Alexander Groß, Geschäftsführer Rohstoffe und Umwelt beim Verband der Bau- und Rohstoffindustrie: „Hessen ist ein rohstoffreiches Land, allerdings können diese Rohstoffe schon jetzt nur an wenigen Stellen gewonnen werden. Das verschärfte Bannwaldgesetz zielt darauf ab, die Rohstoffgewinnung weiter auszuschließen – unter dem Vorwand des Waldschutzes. Dabei tragen die Gewinnungsbetriebe schon heute zur Nachhaltigkeit bei. Denn die Flächen werden nur vorübergehend in Anspruch genommen und werden nach Beendigung des Abbaus rekultiviert. Zwischenzeitlich wird bedrohten Tier- und Pflanzenarten ein dynamischer Lebensraum geboten, der so in der Natur nicht zu finden ist.

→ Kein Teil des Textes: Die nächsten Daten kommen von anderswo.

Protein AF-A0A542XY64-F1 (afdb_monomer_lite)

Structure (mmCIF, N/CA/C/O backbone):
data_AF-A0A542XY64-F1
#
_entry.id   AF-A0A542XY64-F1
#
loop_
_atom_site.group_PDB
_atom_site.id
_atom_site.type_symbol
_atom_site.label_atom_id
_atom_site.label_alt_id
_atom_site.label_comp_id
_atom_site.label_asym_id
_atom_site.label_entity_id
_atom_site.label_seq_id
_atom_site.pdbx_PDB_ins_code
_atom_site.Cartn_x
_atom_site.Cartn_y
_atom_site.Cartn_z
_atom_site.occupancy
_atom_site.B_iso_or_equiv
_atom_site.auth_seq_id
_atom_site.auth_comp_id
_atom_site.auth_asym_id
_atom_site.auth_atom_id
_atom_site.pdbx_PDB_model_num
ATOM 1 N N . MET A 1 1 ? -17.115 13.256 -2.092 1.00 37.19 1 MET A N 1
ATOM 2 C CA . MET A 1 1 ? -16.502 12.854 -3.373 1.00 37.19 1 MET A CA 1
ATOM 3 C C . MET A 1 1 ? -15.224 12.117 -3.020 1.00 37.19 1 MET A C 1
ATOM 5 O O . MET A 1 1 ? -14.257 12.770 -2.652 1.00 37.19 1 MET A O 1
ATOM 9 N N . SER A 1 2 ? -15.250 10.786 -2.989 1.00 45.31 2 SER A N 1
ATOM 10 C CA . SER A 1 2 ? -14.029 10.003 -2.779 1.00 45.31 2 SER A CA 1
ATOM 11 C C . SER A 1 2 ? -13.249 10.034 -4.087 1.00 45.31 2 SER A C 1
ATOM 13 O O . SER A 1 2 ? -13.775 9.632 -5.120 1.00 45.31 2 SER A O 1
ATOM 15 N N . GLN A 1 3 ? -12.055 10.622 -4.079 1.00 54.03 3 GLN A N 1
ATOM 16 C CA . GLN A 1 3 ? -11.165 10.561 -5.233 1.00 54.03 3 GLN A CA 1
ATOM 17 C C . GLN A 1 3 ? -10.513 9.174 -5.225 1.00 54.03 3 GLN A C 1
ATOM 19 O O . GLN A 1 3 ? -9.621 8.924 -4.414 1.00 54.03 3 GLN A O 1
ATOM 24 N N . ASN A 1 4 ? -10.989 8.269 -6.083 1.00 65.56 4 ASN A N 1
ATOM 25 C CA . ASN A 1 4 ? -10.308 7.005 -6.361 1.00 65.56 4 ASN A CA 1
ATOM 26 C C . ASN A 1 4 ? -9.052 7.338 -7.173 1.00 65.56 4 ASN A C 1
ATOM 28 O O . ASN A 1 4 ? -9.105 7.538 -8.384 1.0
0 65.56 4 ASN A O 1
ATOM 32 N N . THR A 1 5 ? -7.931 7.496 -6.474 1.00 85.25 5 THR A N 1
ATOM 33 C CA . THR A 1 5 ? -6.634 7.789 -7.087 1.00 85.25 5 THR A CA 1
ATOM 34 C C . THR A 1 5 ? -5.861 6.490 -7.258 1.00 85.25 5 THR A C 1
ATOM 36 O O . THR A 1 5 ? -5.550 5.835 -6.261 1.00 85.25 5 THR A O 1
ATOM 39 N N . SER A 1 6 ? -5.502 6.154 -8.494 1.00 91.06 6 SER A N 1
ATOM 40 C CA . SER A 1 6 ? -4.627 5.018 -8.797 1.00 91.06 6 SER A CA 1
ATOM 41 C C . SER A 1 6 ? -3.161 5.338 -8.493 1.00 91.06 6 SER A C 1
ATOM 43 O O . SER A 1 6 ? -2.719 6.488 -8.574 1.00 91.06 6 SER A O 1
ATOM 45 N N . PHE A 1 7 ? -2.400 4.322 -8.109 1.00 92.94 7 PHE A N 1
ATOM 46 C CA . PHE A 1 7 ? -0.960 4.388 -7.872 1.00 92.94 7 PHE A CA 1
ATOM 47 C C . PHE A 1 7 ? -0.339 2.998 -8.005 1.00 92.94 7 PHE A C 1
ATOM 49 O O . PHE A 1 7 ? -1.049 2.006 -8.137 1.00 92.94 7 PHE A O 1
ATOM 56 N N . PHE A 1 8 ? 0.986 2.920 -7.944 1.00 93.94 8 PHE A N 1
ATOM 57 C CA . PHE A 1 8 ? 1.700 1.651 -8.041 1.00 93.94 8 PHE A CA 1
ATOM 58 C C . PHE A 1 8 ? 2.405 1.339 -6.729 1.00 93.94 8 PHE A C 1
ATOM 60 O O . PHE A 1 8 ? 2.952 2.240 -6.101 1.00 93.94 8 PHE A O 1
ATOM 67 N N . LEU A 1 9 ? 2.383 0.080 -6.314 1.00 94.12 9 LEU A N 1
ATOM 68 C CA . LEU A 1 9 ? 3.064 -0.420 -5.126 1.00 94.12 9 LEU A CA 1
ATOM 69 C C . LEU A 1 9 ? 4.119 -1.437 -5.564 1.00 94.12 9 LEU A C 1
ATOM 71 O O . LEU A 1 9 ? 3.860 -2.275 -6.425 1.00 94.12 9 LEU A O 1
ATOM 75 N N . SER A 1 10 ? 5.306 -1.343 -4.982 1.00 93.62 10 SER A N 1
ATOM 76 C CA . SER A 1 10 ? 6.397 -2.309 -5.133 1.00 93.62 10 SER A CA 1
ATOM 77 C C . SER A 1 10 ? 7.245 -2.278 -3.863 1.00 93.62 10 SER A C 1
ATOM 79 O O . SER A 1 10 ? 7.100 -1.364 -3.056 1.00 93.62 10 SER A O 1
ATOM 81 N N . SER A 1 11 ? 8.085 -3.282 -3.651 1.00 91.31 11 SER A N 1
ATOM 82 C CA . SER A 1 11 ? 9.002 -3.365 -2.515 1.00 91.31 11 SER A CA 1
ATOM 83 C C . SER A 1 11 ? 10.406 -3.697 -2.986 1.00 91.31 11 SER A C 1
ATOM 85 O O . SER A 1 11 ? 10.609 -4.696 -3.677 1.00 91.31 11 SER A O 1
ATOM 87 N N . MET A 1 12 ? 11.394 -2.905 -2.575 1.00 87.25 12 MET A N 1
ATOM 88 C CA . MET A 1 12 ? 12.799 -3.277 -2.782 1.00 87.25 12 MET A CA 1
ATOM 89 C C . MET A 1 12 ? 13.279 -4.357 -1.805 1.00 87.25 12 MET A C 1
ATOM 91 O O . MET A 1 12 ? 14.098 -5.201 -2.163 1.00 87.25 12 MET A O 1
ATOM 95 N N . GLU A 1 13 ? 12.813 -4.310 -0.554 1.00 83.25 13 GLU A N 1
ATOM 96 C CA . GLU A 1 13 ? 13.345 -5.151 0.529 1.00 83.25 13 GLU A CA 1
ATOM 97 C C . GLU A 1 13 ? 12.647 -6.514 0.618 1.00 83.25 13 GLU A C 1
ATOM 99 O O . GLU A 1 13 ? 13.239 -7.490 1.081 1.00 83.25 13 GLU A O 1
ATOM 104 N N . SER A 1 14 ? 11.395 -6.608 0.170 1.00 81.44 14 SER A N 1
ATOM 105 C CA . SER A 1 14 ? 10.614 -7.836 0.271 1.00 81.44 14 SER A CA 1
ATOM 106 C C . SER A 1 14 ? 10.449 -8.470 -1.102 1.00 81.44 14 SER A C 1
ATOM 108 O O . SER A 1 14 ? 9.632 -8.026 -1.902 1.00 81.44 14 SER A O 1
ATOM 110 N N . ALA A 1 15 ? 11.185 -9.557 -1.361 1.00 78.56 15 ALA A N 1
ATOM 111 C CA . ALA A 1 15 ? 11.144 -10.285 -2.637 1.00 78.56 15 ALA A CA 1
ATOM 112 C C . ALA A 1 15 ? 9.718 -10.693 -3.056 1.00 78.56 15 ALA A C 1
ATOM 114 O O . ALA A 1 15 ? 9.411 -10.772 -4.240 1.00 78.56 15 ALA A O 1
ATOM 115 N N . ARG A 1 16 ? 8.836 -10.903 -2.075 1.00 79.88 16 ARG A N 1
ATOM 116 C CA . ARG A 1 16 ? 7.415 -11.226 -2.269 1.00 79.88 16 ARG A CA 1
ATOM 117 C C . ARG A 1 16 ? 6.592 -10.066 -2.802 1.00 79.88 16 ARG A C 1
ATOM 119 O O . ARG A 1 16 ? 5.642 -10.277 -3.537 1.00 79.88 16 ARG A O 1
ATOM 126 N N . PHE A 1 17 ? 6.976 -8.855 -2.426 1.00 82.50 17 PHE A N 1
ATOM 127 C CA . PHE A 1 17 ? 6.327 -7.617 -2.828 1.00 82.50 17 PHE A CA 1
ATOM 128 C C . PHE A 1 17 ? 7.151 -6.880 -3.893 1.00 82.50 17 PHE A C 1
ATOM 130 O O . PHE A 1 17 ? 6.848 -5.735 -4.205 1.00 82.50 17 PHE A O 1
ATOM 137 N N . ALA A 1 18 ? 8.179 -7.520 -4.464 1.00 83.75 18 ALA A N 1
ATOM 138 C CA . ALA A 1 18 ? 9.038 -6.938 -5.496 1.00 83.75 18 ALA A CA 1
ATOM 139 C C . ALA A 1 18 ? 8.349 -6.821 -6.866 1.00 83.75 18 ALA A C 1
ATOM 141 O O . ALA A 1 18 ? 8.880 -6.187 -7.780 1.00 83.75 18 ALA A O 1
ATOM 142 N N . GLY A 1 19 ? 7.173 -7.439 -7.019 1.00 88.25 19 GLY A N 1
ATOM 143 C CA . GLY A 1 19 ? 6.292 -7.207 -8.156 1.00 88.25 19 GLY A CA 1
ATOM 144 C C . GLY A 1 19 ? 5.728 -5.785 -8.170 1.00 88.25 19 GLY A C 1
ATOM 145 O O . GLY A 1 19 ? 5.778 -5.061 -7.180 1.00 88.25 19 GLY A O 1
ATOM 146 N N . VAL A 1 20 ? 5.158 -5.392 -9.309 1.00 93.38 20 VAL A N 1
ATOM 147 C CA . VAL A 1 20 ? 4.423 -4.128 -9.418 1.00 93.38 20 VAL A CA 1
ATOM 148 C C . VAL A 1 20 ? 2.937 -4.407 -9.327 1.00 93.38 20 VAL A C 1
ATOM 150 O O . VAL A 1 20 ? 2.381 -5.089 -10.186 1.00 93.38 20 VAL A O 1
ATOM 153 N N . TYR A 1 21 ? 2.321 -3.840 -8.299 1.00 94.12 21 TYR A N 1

Zudem wird nach dem Eingriff der ursprüngliche Zustand wiederhergestellt, in vielen Fällen sogar verbessert. Außerdem bietet sich die Chance, den Wald angepasst an den Klimawandel aufzuforsten. Rohstoffgewinnung und Naturschutz passen prima zusammen.“
Dr. Matthias Schlotmann, Hauptgeschäftsführer des Bundesverbands Keramische Rohstoffe und Industrieminerale: „Bereits heute bestehen hohe Hürden, damit die Rohstoffgewinnung im Bannwald genehmigt wird. Genehmigungsverfahren ziehen sich über viele Jahre und werden am Ende oftmals beklagt. Mineralische Rohstoffe sind jedoch als Vorleistungsgüter nahezu unverzichtbar. Ebenso kommen Industrien wie Keramik, Feuerfest, Glas und Papier nicht ohne keramische Rohstoffe und Industrieminerale aus. Gesetze, die Rohstoffgewinnung pauschal ausschließen, gefährden den Industriestandort Hessen. Bei der Rohstoffgewinnung müssen wir über das Wie reden, nicht über das Ob.“
Dr. Burkhard Siebert, Hauptgeschäftsführer des Bauindustrieverbands Hessen-Thüringen: „Die von heut auf morgen unbenutzbare Salzbachtalbrücke hat deutlich vor Augen geführt, welchen großen Investitionsbedarf unsere Infrastruktur vor sich herschiebt. Die alte Brücke bestand aus 15.000 t Stahl und Beton, und auch für den Neubau werden tausende Tonnen an Material benötigt. Gerade im hochverdichten Ballungsraum mit all seiner Infrastruktur werden wir auch zukünftig große Mengen an Sand und Kies benötigen, um Infrastruktur zu erhalten und auszubauen. In Frankfurt soll ein 10 km langer Fernbahntunnel entstehen, den auch die Naturschutzverbände begrüßen. Dafür brauchen wir auch Sand und Kies und andere Natursteine von vor Ort.“
Rainer von Borstel, Hauptgeschäftsführer des Verbands baugewerblicher Unternehmer Hessen: „Der Wohnungsbau wird immer teurer. Zuletzt haben Materialengpässe und Lieferkettenstörungen zu steigenden Preisen und Verzögerungen beim Wohnungsbau geführt. Bis 2040 werden rund 300.000 neue Wohnungen im Ballungsraum benötigt, gleichzeitig soll die Region aus der Gewinnung der Grundbaustoffe Sand und Kies aussteigen, das passt nicht zusammen. Wer bezahlbaren Wohnraum will, darf die Baukosten nicht weiter antreiben.“
VhU
Vereinigung der hessischen Unternehmerverbände e. V.